TASK REQUIREMENTS – Your output should consist solely of the lines from the one with "ATOM 105 C C" through the end of the records, reproduced exactly, both ends included.

PROVIDED DATA –
********************
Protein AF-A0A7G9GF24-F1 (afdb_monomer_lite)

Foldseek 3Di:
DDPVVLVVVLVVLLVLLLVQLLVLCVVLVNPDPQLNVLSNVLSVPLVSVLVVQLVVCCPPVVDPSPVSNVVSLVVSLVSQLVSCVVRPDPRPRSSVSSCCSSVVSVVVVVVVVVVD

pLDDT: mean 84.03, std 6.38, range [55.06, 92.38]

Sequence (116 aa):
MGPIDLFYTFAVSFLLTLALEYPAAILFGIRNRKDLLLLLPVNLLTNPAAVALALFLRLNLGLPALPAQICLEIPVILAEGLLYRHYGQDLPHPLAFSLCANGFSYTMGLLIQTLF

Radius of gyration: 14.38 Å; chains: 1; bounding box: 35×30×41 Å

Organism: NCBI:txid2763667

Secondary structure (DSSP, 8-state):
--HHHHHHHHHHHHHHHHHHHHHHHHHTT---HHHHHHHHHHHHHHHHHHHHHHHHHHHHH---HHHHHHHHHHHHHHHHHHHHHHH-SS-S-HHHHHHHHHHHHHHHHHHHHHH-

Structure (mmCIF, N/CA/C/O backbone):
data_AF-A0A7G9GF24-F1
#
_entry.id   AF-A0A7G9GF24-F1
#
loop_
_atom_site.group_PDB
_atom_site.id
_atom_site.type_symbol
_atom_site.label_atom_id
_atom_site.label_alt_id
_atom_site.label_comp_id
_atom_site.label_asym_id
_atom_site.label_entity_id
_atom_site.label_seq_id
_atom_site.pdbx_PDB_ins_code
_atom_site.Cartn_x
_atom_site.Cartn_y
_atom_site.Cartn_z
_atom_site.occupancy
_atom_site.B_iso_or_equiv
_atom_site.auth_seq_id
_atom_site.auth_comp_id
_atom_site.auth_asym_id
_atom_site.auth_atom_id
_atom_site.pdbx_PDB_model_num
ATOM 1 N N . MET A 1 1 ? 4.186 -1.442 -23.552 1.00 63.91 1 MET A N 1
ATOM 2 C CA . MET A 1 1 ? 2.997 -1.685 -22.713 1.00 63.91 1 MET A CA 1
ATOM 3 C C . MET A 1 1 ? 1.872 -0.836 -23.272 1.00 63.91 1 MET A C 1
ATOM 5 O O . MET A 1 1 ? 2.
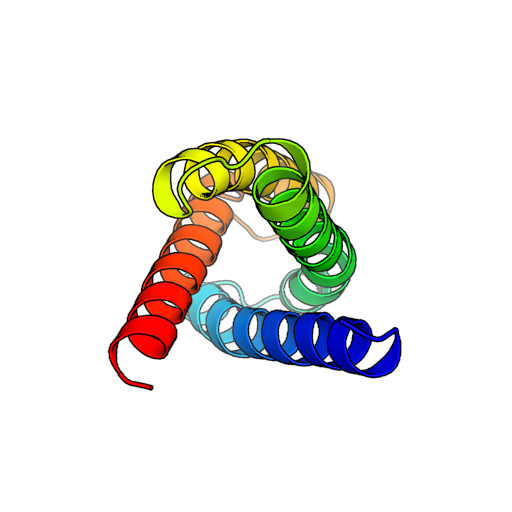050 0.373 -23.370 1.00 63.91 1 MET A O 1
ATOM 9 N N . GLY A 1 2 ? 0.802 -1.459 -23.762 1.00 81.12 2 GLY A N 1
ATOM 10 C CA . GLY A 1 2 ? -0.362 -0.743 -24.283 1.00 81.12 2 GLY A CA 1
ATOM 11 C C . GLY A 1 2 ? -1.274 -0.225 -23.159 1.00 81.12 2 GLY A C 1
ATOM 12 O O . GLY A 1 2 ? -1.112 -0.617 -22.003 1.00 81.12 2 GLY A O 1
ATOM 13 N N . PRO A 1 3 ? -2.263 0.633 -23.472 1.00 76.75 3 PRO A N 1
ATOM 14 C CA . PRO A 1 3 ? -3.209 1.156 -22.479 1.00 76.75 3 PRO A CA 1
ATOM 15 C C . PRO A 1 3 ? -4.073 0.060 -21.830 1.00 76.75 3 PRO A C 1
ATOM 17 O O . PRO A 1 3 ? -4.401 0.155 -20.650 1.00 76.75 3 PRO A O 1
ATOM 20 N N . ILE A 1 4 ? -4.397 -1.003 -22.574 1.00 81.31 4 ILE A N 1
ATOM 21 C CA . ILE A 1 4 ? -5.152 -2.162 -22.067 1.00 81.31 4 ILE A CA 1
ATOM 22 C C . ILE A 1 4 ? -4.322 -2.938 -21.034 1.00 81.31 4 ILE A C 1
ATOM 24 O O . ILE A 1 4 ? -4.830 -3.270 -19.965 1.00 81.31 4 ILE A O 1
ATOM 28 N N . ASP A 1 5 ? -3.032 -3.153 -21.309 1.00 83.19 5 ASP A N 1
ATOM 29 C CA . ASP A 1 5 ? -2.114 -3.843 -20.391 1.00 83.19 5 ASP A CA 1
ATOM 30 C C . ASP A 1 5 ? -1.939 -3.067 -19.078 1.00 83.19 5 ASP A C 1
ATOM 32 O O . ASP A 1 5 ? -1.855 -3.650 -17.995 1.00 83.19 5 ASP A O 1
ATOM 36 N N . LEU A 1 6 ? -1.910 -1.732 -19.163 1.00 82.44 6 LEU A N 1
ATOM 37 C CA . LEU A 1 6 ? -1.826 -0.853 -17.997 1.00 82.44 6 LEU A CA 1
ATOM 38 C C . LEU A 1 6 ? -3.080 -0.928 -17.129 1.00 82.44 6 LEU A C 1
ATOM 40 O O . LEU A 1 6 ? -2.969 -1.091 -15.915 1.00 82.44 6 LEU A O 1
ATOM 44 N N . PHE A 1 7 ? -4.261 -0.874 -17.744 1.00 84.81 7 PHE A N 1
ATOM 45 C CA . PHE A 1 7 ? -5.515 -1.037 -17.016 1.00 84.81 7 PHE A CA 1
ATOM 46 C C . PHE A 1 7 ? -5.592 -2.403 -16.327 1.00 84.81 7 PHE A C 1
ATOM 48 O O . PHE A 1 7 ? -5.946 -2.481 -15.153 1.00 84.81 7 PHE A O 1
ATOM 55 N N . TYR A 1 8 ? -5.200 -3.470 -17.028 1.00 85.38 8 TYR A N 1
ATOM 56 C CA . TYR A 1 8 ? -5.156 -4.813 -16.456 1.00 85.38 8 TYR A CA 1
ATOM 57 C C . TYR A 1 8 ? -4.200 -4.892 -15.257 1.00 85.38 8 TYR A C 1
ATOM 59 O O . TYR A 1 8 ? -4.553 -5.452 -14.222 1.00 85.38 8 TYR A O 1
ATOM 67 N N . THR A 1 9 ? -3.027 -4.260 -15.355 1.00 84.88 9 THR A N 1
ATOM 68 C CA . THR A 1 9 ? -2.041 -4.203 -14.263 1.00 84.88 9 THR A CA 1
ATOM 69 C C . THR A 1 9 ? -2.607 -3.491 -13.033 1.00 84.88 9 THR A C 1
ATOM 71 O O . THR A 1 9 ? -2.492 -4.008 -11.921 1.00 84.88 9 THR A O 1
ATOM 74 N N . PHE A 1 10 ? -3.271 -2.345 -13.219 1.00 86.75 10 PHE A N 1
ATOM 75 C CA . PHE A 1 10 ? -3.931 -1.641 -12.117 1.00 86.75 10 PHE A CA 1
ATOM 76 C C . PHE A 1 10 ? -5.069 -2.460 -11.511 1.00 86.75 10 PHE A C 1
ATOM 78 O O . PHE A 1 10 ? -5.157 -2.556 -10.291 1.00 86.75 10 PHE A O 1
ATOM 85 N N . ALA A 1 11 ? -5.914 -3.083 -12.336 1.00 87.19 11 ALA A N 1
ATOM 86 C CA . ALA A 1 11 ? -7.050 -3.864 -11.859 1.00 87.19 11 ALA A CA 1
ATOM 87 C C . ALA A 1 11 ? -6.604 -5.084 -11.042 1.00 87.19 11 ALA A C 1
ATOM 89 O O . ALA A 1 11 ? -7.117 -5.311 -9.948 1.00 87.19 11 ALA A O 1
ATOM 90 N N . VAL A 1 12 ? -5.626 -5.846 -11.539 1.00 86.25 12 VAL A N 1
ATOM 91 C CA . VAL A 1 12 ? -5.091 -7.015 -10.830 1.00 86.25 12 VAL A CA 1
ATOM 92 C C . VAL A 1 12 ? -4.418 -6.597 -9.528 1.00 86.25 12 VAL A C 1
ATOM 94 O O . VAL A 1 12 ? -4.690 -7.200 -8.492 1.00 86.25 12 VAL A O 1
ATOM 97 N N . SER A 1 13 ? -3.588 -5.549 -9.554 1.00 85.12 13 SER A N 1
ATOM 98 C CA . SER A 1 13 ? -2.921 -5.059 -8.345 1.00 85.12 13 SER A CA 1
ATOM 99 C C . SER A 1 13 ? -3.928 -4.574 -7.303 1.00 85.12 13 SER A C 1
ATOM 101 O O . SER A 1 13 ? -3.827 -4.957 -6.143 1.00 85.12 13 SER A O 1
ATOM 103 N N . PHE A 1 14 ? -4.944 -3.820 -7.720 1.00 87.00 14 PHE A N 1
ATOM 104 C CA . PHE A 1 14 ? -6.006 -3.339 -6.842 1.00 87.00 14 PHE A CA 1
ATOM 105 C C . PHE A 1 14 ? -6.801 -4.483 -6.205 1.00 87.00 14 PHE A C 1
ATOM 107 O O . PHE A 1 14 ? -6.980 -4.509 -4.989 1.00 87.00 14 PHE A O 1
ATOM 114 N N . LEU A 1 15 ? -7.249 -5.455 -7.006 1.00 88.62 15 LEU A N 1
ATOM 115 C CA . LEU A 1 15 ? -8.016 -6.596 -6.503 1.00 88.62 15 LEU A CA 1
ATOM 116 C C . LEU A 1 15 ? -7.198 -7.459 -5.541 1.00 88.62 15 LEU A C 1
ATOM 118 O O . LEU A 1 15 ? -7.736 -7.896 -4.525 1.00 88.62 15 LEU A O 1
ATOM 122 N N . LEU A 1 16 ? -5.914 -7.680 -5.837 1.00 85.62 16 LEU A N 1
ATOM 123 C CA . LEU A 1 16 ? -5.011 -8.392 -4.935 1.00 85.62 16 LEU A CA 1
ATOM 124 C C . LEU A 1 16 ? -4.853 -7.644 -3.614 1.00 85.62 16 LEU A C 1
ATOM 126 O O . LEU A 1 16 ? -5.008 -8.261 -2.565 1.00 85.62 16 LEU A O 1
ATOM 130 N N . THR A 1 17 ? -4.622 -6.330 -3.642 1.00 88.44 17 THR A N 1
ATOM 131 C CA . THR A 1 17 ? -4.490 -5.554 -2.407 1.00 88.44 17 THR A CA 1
********************
WORKED SOLUTION –
ATOM 105 C C . PHE A 1 14 ? -6.801 -4.483 -6.205 1.00 87.00 14 PHE A C 1
ATOM 107 O O . PHE A 1 14 ? -6.980 -4.509 -4.989 1.00 87.00 14 PHE A O 1
ATOM 114 N N . LEU A 1 15 ? -7.249 -5.455 -7.006 1.00 88.62 15 LEU A N 1
ATOM 115 C CA . LEU A 1 15 ? -8.016 -6.596 -6.503 1.00 88.62 15 LEU A CA 1
ATOM 116 C C . LEU A 1 15 ? -7.198 -7.459 -5.541 1.00 88.62 15 LEU A C 1
ATOM 118 O O . LEU A 1 15 ? -7.736 -7.896 -4.525 1.00 88.62 15 LEU A O 1
ATOM 122 N N . LEU A 1 16 ? -5.914 -7.680 -5.837 1.00 85.62 16 LEU A N 1
ATOM 123 C CA . LEU A 1 16 ? -5.011 -8.392 -4.935 1.00 85.62 16 LEU A CA 1
ATOM 124 C C . LEU A 1 16 ? -4.853 -7.644 -3.614 1.00 85.62 16 LEU A C 1
ATOM 126 O O . LEU A 1 16 ? -5.008 -8.261 -2.565 1.00 85.62 16 LEU A O 1
ATOM 130 N N . THR A 1 17 ? -4.622 -6.330 -3.642 1.00 88.44 17 THR A N 1
ATOM 131 C CA . THR A 1 17 ? -4.490 -5.554 -2.407 1.00 88.44 17 THR A CA 1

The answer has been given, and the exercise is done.